Extracted data entries

======

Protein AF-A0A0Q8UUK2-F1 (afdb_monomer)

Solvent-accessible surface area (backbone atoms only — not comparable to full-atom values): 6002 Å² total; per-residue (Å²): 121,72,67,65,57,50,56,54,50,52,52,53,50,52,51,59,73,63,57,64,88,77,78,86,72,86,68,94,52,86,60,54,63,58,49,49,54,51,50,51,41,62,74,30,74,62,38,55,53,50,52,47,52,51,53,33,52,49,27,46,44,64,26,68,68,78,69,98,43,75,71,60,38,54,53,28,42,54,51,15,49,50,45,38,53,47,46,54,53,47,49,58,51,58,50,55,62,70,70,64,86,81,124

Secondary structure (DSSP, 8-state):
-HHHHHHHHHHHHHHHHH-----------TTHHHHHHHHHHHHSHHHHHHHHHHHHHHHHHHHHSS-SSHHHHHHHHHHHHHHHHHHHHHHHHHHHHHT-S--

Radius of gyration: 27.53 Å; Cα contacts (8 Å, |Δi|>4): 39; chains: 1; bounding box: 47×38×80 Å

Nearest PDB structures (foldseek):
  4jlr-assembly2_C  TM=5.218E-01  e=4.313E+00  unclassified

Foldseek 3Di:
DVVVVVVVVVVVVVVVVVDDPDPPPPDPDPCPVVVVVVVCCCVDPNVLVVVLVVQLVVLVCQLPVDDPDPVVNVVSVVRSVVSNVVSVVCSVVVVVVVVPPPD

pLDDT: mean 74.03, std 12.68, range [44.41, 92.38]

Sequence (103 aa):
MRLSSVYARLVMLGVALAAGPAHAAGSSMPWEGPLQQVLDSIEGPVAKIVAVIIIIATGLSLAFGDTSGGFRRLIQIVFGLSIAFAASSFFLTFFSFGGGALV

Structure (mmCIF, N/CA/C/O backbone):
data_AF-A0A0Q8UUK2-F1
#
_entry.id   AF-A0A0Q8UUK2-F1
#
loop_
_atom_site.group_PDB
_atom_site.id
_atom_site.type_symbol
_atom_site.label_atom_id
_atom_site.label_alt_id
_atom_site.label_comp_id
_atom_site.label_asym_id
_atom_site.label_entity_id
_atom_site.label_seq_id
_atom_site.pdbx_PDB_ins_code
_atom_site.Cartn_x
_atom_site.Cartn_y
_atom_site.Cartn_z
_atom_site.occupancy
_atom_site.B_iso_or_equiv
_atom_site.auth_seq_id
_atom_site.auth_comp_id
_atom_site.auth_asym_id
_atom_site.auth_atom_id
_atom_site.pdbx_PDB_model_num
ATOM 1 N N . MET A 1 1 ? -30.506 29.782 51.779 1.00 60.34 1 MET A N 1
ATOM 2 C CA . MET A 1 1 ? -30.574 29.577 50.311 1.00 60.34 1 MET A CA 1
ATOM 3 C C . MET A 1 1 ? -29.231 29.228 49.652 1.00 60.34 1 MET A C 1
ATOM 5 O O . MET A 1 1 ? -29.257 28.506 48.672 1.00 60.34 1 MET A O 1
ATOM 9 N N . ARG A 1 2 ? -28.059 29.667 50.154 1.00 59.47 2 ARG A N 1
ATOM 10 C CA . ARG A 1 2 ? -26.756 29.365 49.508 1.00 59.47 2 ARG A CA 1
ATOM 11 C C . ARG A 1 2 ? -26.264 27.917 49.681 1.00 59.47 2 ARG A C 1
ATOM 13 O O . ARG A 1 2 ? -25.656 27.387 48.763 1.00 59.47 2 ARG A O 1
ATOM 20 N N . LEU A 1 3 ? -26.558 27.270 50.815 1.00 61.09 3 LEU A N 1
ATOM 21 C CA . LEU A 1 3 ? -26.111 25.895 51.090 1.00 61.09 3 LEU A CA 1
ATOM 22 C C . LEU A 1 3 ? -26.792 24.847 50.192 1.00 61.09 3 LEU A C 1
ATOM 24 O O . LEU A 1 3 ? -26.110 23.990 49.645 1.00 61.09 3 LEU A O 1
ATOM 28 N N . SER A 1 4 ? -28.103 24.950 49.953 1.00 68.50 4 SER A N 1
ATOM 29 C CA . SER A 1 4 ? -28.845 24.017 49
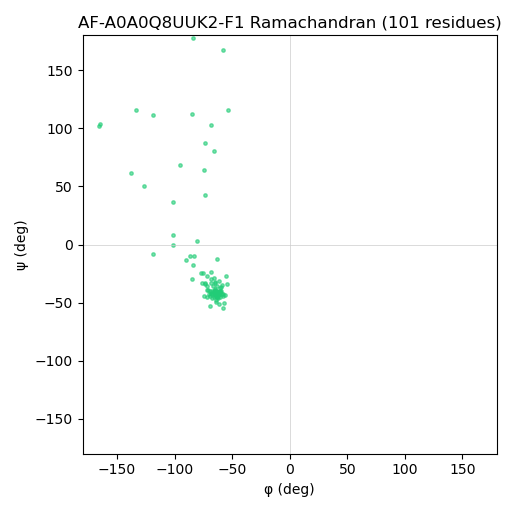.085 1.00 68.50 4 SER A CA 1
ATOM 30 C C . SER A 1 4 ? -28.370 24.053 47.627 1.00 68.50 4 SER A C 1
ATOM 32 O O . SER A 1 4 ? -28.291 23.014 46.977 1.00 68.50 4 SER A O 1
ATOM 34 N N . SER A 1 5 ? -27.984 25.230 47.121 1.00 69.56 5 SER A N 1
ATOM 35 C CA . SER A 1 5 ? -27.433 25.375 45.768 1.00 69.56 5 SER A CA 1
ATOM 36 C C . SER A 1 5 ? -26.051 24.735 45.612 1.00 69.56 5 SER A C 1
ATOM 38 O O . SER A 1 5 ? -25.713 24.299 44.516 1.00 69.56 5 SER A O 1
ATOM 40 N N . VAL A 1 6 ? -25.248 24.669 46.680 1.00 78.06 6 VAL A N 1
ATOM 41 C CA . VAL A 1 6 ? -23.913 24.046 46.640 1.00 78.06 6 VAL A CA 1
ATOM 42 C C . VAL A 1 6 ? -24.032 22.525 46.589 1.00 78.06 6 VAL A C 1
ATOM 44 O O . VAL A 1 6 ? -23.402 21.906 45.737 1.00 78.06 6 VAL A O 1
ATOM 47 N N . TYR A 1 7 ? -24.902 21.927 47.407 1.00 77.69 7 TYR A N 1
ATOM 48 C CA . TYR A 1 7 ? -25.149 20.482 47.360 1.00 77.69 7 TYR A CA 1
ATOM 49 C C . TYR A 1 7 ? -25.698 20.031 46.000 1.00 77.69 7 TYR A C 1
ATOM 51 O O . TYR A 1 7 ? -25.198 19.063 45.434 1.00 77
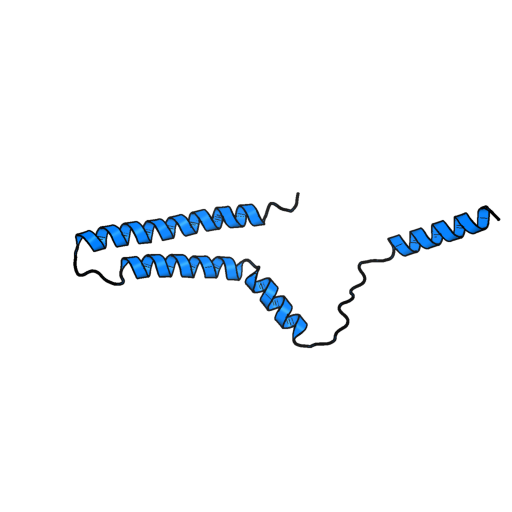.69 7 TYR A O 1
ATOM 59 N N . ALA A 1 8 ? -26.646 20.774 45.418 1.00 77.25 8 ALA A N 1
ATOM 60 C CA . ALA A 1 8 ? -27.173 20.466 44.086 1.00 77.25 8 ALA A CA 1
ATOM 61 C C . ALA A 1 8 ? -26.089 20.511 42.989 1.00 77.25 8 ALA A C 1
ATOM 63 O O . ALA A 1 8 ? -26.078 19.673 42.089 1.00 77.25 8 ALA A O 1
ATOM 64 N N . ARG A 1 9 ? -25.143 21.456 43.081 1.00 79.81 9 ARG A N 1
ATOM 65 C CA . ARG A 1 9 ? -24.015 21.570 42.140 1.00 79.81 9 ARG A CA 1
ATOM 66 C C . ARG A 1 9 ? -23.021 20.420 42.278 1.00 79.81 9 ARG A C 1
ATOM 68 O O . ARG A 1 9 ? -22.547 19.922 41.264 1.00 79.81 9 ARG A O 1
ATOM 75 N N . LEU A 1 10 ? -22.735 19.988 43.506 1.00 83.12 10 LEU A N 1
ATOM 76 C CA . LEU A 1 10 ? -21.847 18.850 43.760 1.00 83.12 10 LEU A CA 1
ATOM 77 C C . LEU A 1 10 ? -22.448 17.537 43.244 1.00 83.12 10 LEU A C 1
ATOM 79 O O . LEU A 1 10 ? -21.738 16.745 42.633 1.00 83.12 10 LEU A O 1
ATOM 83 N N . VAL A 1 11 ? -23.759 17.341 43.414 1.00 81.75 11 VAL A N 1
ATOM 84 C CA . VAL A 1 11 ? -24.466 16.166 42.879 1.00 81.75 11 VAL A CA 1
ATOM 85 C C . VAL A 1 11 ? -24.465 16.168 41.347 1.00 81.75 11 VAL A C 1
ATOM 87 O O . VAL A 1 11 ? -24.133 15.153 40.745 1.00 81.75 11 VAL A O 1
ATOM 90 N N . MET A 1 12 ? -24.750 17.307 40.706 1.00 78.81 12 MET A N 1
ATOM 91 C CA . MET A 1 12 ? -24.689 17.435 39.240 1.00 78.81 12 MET A CA 1
ATOM 92 C C . MET A 1 12 ? -23.284 17.165 38.685 1.00 78.81 12 MET A C 1
ATOM 94 O O . MET A 1 12 ? -23.149 16.487 37.670 1.00 78.81 12 MET A O 1
ATOM 98 N N . LEU A 1 13 ? -22.237 17.651 39.362 1.00 79.06 13 LEU A N 1
ATOM 99 C CA . LEU A 1 13 ? -20.852 17.392 38.966 1.00 79.06 13 LEU A CA 1
ATOM 100 C C . LEU A 1 13 ? -20.491 15.907 39.115 1.00 79.06 13 LEU A C 1
ATOM 102 O O . LEU A 1 13 ? -19.859 15.342 38.228 1.00 79.06 13 LEU A O 1
ATOM 106 N N . GLY A 1 14 ? -20.938 15.259 40.195 1.00 77.00 14 GLY A N 1
ATOM 107 C CA . GLY A 1 14 ? -20.756 13.821 40.398 1.00 77.00 14 GLY A CA 1
ATOM 108 C C . GLY A 1 14 ? -21.449 12.977 39.326 1.00 77.00 14 GLY A C 1
ATOM 109 O O . GLY A 1 14 ? -20.855 12.032 38.817 1.00 77.00 14 GLY A O 1
ATOM 110 N N . VAL A 1 15 ? -22.666 13.352 38.920 1.00 74.12 15 VAL A N 1
ATOM 111 C CA . VAL A 1 15 ? -23.402 12.682 37.833 1.00 74.12 15 VAL A CA 1
ATOM 112 C C . VAL A 1 15 ? -22.721 12.895 36.479 1.00 74.12 15 VAL A C 1
ATOM 114 O O . VAL A 1 15 ? -22.625 11.953 35.700 1.00 74.12 15 VAL A O 1
ATOM 117 N N . ALA A 1 16 ? -22.198 14.092 36.207 1.00 69.56 16 ALA A N 1
ATOM 118 C CA . ALA A 1 16 ? -21.477 14.380 34.966 1.00 69.56 16 ALA A CA 1
ATOM 119 C C . ALA A 1 16 ? -20.148 13.613 34.860 1.00 69.56 16 ALA A C 1
ATOM 121 O O . ALA A 1 16 ? -19.785 13.170 33.777 1.00 69.56 16 ALA A O 1
ATOM 122 N N . LEU A 1 17 ? -19.443 13.422 35.979 1.00 70.25 17 LEU A N 1
ATOM 123 C CA . LEU A 1 17 ? -18.210 12.629 36.028 1.00 70.25 17 LEU A CA 1
ATOM 124 C C . LEU A 1 17 ? -18.476 11.113 36.003 1.00 70.25 17 LEU A C 1
ATOM 126 O O . LEU A 1 17 ? -17.612 10.351 35.581 1.00 70.25 17 LEU A O 1
ATOM 130 N N . ALA A 1 18 ? -19.665 10.678 36.434 1.00 65.56 18 ALA A N 1
ATOM 131 C CA . ALA A 1 18 ? -20.120 9.288 36.353 1.00 65.56 18 ALA A CA 1
ATOM 132 C C . ALA A 1 18 ? -20.791 8.940 35.009 1.00 65.56 18 ALA A C 1
ATOM 134 O O . ALA A 1 18 ? -21.043 7.766 34.734 1.00 65.56 18 ALA A O 1
ATOM 135 N N . ALA A 1 19 ? -21.075 9.936 34.166 1.00 60.19 19 ALA A N 1
ATOM 136 C CA . ALA A 1 19 ? -21.545 9.729 32.807 1.00 60.19 19 ALA A CA 1
ATOM 137 C C . ALA A 1 19 ? -20.376 9.239 31.937 1.00 60.19 19 ALA A C 1
ATOM 139 O O . ALA A 1 19 ? -19.658 10.020 31.317 1.00 60.19 19 ALA A O 1
ATOM 140 N N . GLY A 1 20 ? -20.173 7.920 31.908 1.00 61.84 20 GLY A N 1
ATOM 141 C CA . GLY A 1 20 ? -19.375 7.270 30.870 1.00 61.84 20 GLY A CA 1
ATOM 142 C C . GLY A 1 20 ? -19.941 7.562 29.471 1.00 61.84 20 GLY A C 1
ATOM 143 O O . GLY A 1 20 ? -21.065 8.062 29.357 1.00 61.84 20 GLY A O 1
ATOM 144 N N . PRO A 1 21 ? -19.190 7.265 28.395 1.00 60.78 21 PRO A N 1
ATOM 145 C CA . PRO A 1 21 ? -19.640 7.531 27.034 1.00 60.78 21 PRO A CA 1
ATOM 146 C C . PRO A 1 21 ? -21.014 6.892 26.813 1.00 60.78 21 PRO A C 1
ATOM 148 O O . PRO A 1 21 ? -21.179 5.675 26.886 1.00 60.78 21 PRO A O 1
ATOM 151 N N . ALA
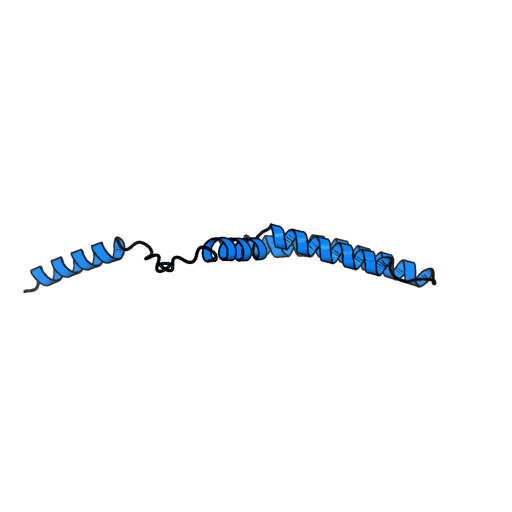 A 1 22 ? -22.024 7.728 26.581 1.00 48.72 22 ALA A N 1
ATOM 152 C CA . ALA A 1 22 ? -23.343 7.265 26.201 1.00 48.72 22 ALA A CA 1
ATOM 153 C C . ALA A 1 22 ? -23.223 6.667 24.797 1.00 48.72 22 ALA A C 1
ATOM 155 O O . ALA A 1 22 ? -23.125 7.393 23.809 1.00 48.72 22 ALA A O 1
ATOM 156 N N . HIS A 1 23 ? -23.199 5.337 24.715 1.00 52.19 23 HIS A N 1
ATOM 157 C CA . HIS A 1 23 ? -23.304 4.605 23.460 1.00 52.19 23 HIS A CA 1
ATOM 158 C C . HIS A 1 23 ? -24.701 4.834 22.871 1.00 52.19 23 HIS A C 1
ATOM 160 O O . HIS A 1 23 ? -25.600 4.007 23.000 1.00 52.19 23 HIS A O 1
ATOM 166 N N . ALA A 1 24 ? -24.896 5.972 22.209 1.00 48.28 24 ALA A N 1
ATOM 167 C CA . ALA A 1 24 ? -26.000 6.184 21.286 1.00 48.28 24 ALA A CA 1
ATOM 168 C C . ALA A 1 24 ? -25.709 5.419 19.982 1.00 48.28 24 ALA A C 1
ATOM 170 O O . ALA A 1 24 ? -25.523 6.002 18.923 1.00 48.28 24 ALA A O 1
ATOM 171 N N . ALA A 1 25 ? -25.637 4.093 20.086 1.00 52.50 25 ALA A N 1
ATOM 172 C CA . ALA A 1 25 ? -25.630 3.155 18.967 1.00 52.50 25 ALA A CA 1
ATOM 173 C C . ALA A 1 25 ? -26.738 2.121 19.215 1.00 52.50 25 ALA A C 1
ATOM 175 O O . ALA A 1 25 ? -26.530 0.914 19.244 1.00 52.50 25 ALA A O 1
ATOM 176 N N . GLY A 1 26 ? -27.933 2.631 19.510 1.00 50.16 26 GLY A N 1
ATOM 177 C CA . GLY A 1 26 ? -29.154 1.851 19.650 1.00 50.16 26 GLY A CA 1
ATOM 178 C C . GLY A 1 26 ? -29.930 1.847 18.340 1.00 50.16 26 GLY A C 1
ATOM 179 O O . GLY A 1 26 ? -30.996 2.445 18.265 1.00 50.16 26 GLY A O 1
ATOM 180 N N . SER A 1 27 ? -29.399 1.195 17.309 1.00 51.91 27 SER A N 1
ATOM 181 C CA . SER A 1 27 ? -30.204 0.686 16.199 1.00 51.91 27 SER A CA 1
ATOM 182 C C . SER A 1 27 ? -29.747 -0.738 15.931 1.00 51.91 27 SER A C 1
ATOM 184 O O . SER A 1 27 ? -28.594 -1.019 15.638 1.00 51.91 27 SER A O 1
ATOM 186 N N . SER A 1 28 ? -30.666 -1.659 16.149 1.00 58.56 28 SER A N 1
ATOM 187 C CA . SER A 1 28 ? -30.520 -3.108 16.162 1.00 58.56 28 SER A CA 1
ATOM 188 C C . SER A 1 28 ? -30.341 -3.710 14.766 1.00 58.56 28 SER A C 1
ATOM 190 O O . SER A 1 28 ? -30.993 -4.706 14.447 1.00 58.56 28 SER A O 1
ATOM 192 N N . MET A 1 29 ? -29.537 -3.102 13.896 1.00 62.72 29 MET A N 1
ATOM 193 C CA . MET A 1 29 ? -29.352 -3.616 12.546 1.00 62.72 29 MET A CA 1
ATOM 194 C C . MET A 1 29 ? -28.262 -4.700 12.541 1.00 62.72 29 MET A C 1
ATOM 196 O O . MET A 1 29 ? -27.089 -4.403 12.766 1.00 62.72 29 MET A O 1
ATOM 200 N N . PRO A 1 30 ? -28.606 -5.977 12.277 1.00 64.62 30 PRO A N 1
ATOM 201 C CA . PRO A 1 30 ? -27.655 -7.092 12.353 1.00 64.62 30 PRO A CA 1
ATOM 202 C C . PRO A 1 30 ? -26.498 -7.000 11.344 1.00 64.62 30 PRO A C 1
ATOM 204 O O . PRO A 1 30 ? -25.521 -7.732 11.465 1.00 64.62 30 PRO A O 1
ATOM 207 N N . TRP A 1 31 ? -26.592 -6.102 10.361 1.00 71.00 31 TRP A N 1
ATOM 208 C CA . TRP A 1 31 ? -25.550 -5.803 9.376 1.00 71.00 31 TRP A CA 1
ATOM 209 C C . TRP A 1 31 ? -24.581 -4.694 9.798 1.00 71.00 31 TRP A C 1
ATOM 211 O O . TRP A 1 31 ? -23.522 -4.568 9.194 1.00 71.00 31 TRP A O 1
ATOM 221 N N . GLU A 1 32 ? -24.894 -3.920 10.834 1.00 69.56 32 GLU A N 1
ATOM 222 C CA . GLU A 1 32 ? -24.092 -2.768 11.259 1.00 69.56 32 GLU A CA 1
ATOM 223 C C . GLU A 1 32 ? -22.771 -3.211 11.911 1.00 69.56 32 GLU A C 1
ATOM 225 O O . GLU A 1 32 ? -21.713 -2.677 11.596 1.00 69.56 32 GLU A O 1
ATOM 230 N N . GLY A 1 33 ? -22.797 -4.289 12.705 1.00 75.75 33 GLY A N 1
ATOM 231 C CA . GLY A 1 33 ? -21.582 -4.928 13.231 1.00 75.75 33 GLY A CA 1
ATOM 232 C C . GLY A 1 33 ? -20.650 -5.468 12.132 1.00 75.75 33 GLY A C 1
ATOM 233 O O . GLY A 1 33 ? -19.464 -5.135 12.128 1.00 75.75 33 GLY A O 1
ATOM 234 N N . PRO A 1 34 ? -21.158 -6.265 11.173 1.00 73.50 34 PRO A N 1
ATOM 235 C CA . PRO A 1 34 ? -20.390 -6.705 10.010 1.00 73.50 34 PRO A CA 1
ATOM 236 C C . PRO A 1 34 ? -19.844 -5.556 9.153 1.00 73.50 34 PRO A C 1
ATOM 238 O O . PRO A 1 34 ? -18.690 -5.605 8.737 1.00 73.50 34 PRO A O 1
ATOM 241 N N . LEU A 1 35 ? -20.635 -4.508 8.904 1.00 73.62 35 LEU A N 1
ATOM 242 C CA . LEU A 1 35 ? -20.187 -3.340 8.138 1.00 73.62 35 LEU A CA 1
ATOM 243 C C . LEU A 1 35 ? -19.072 -2.574 8.858 1.00 73.62 35 LEU A C 1
ATOM 245 O O . LEU A 1 35 ? -18.115 -2.160 8.205 1.00 73.62 35 LEU A O 1
ATOM 249 N N . GLN A 1 36 ? -19.141 -2.452 10.186 1.00 70.50 36 GLN A N 1
ATOM 250 C CA . GLN A 1 36 ? -18.081 -1.825 10.973 1.00 70.50 36 GLN A CA 1
ATOM 251 C C . GLN A 1 36 ? -16.773 -2.626 10.904 1.00 70.50 36 GLN A C 1
ATOM 253 O O . GLN A 1 36 ? -15.710 -2.049 10.712 1.00 70.50 36 GLN A O 1
ATOM 258 N N . GLN A 1 37 ? -16.843 -3.960 10.951 1.00 70.50 37 GLN A N 1
ATOM 259 C CA . GLN A 1 37 ? -15.663 -4.820 10.781 1.00 70.50 37 GLN A CA 1
ATOM 260 C C . GLN A 1 37 ? -15.054 -4.724 9.377 1.00 70.50 37 GLN A C 1
ATOM 262 O O . GLN A 1 37 ? -13.838 -4.848 9.216 1.00 70.50 37 GLN A O 1
ATOM 267 N N . VAL A 1 38 ? -15.882 -4.510 8.350 1.00 73.81 38 VAL A N 1
ATOM 268 C CA . VAL A 1 38 ? -15.404 -4.271 6.983 1.00 73.81 38 VAL A CA 1
ATOM 269 C C . VAL A 1 38 ? -14.709 -2.914 6.888 1.00 73.81 38 VAL A C 1
ATOM 271 O O . VAL A 1 38 ? -13.621 -2.854 6.318 1.00 73.81 38 VAL A O 1
ATOM 274 N N . LEU A 1 39 ? -15.276 -1.857 7.483 1.00 70.19 39 LEU A N 1
ATOM 275 C CA . LEU A 1 39 ? -14.615 -0.551 7.588 1.00 70.19 39 LEU A CA 1
ATOM 276 C C . LEU A 1 39 ? -13.262 -0.672 8.308 1.00 70.19 39 LEU A C 1
ATOM 278 O O . LEU A 1 39 ? -12.242 -0.296 7.733 1.00 70.19 39 LEU A O 1
ATOM 282 N N . ASP A 1 40 ? -13.218 -1.324 9.472 1.00 71.38 40 ASP A N 1
ATOM 283 C CA . ASP A 1 40 ? -11.981 -1.553 10.236 1.00 71.38 40 ASP A CA 1
ATOM 284 C C . ASP A 1 40 ? -10.954 -2.400 9.465 1.00 71.38 40 ASP A C 1
ATOM 286 O O . ASP A 1 40 ? -9.746 -2.221 9.612 1.00 71.38 40 ASP A O 1
ATOM 290 N N . SER A 1 41 ? -11.402 -3.328 8.615 1.00 71.88 41 SER A N 1
ATOM 291 C CA . SER A 1 41 ? -10.512 -4.162 7.792 1.00 71.88 41 SER A CA 1
ATOM 292 C C . SER A 1 41 ? -9.942 -3.406 6.593 1.00 71.88 41 SER A C 1
ATOM 294 O O . SER A 1 41 ? -8.800 -3.660 6.193 1.00 71.88 41 SER A O 1
ATOM 296 N N . ILE A 1 42 ? -10.721 -2.477 6.032 1.00 67.19 42 ILE A N 1
ATOM 297 C CA . ILE A 1 42 ? -10.295 -1.577 4.955 1.00 67.19 42 ILE A CA 1
ATOM 298 C C . ILE A 1 42 ? -9.348 -0.495 5.496 1.00 67.19 42 ILE A C 1
ATOM 300 O O . ILE A 1 42 ? -8.391 -0.122 4.819 1.00 67.19 42 ILE A O 1
ATOM 304 N N . GLU A 1 43 ? -9.550 -0.037 6.730 1.00 67.31 43 GLU A N 1
ATOM 305 C CA . GLU A 1 43 ? -8.655 0.910 7.412 1.00 67.31 43 GLU A CA 1
ATOM 306 C C . GLU A 1 43 ? -7.454 0.218 8.098 1.00 67.31 43 GLU A C 1
ATOM 308 O O . GLU A 1 43 ? -6.422 0.837 8.393 1.00 67.31 43 GLU A O 1
ATOM 313 N N . GLY A 1 44 ? -7.555 -1.093 8.317 1.00 73.38 44 GLY A N 1
ATOM 314 C CA . GLY A 1 44 ? -6.610 -1.903 9.075 1.00 73.38 44 GLY A CA 1
ATOM 315 C C . GLY A 1 44 ? -5.381 -2.410 8.299 1.00 73.38 44 GLY A C 1
ATOM 316 O O . GLY A 1 44 ? -5.231 -2.193 7.094 1.00 73.38 44 GLY A O 1
ATOM 317 N N . PRO A 1 45 ? -4.461 -3.126 8.985 1.00 77.25 45 PRO A N 1
ATOM 318 C CA . PRO A 1 45 ? -3.203 -3.653 8.426 1.00 77.25 45 PRO A CA 1
ATOM 319 C C . PRO A 1 45 ? -3.370 -4.545 7.190 1.00 77.25 45 PRO A C 1
ATOM 321 O O . PRO A 1 45 ? -2.470 -4.627 6.356 1.00 77.25 45 PRO A O 1
ATOM 324 N N . VAL A 1 46 ? -4.519 -5.210 7.059 1.00 81.62 46 VAL A N 1
ATOM 325 C CA . VAL A 1 46 ? -4.786 -6.161 5.974 1.00 81.62 46 VAL A CA 1
ATOM 326 C C . VAL A 1 46 ? -4.914 -5.440 4.633 1.00 81.62 46 VAL A C 1
ATOM 328 O O . VAL A 1 46 ? -4.177 -5.766 3.703 1.00 81.62 46 VAL A O 1
ATOM 331 N N . ALA A 1 47 ? -5.769 -4.417 4.532 1.00 83.81 47 ALA A N 1
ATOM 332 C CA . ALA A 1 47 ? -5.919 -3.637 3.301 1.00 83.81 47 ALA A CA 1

======

_WORK TASK_
If a line of the data contains the word "backbone", it should be counted; state the total and nothing more.

_SOLVED EXERCISE_
2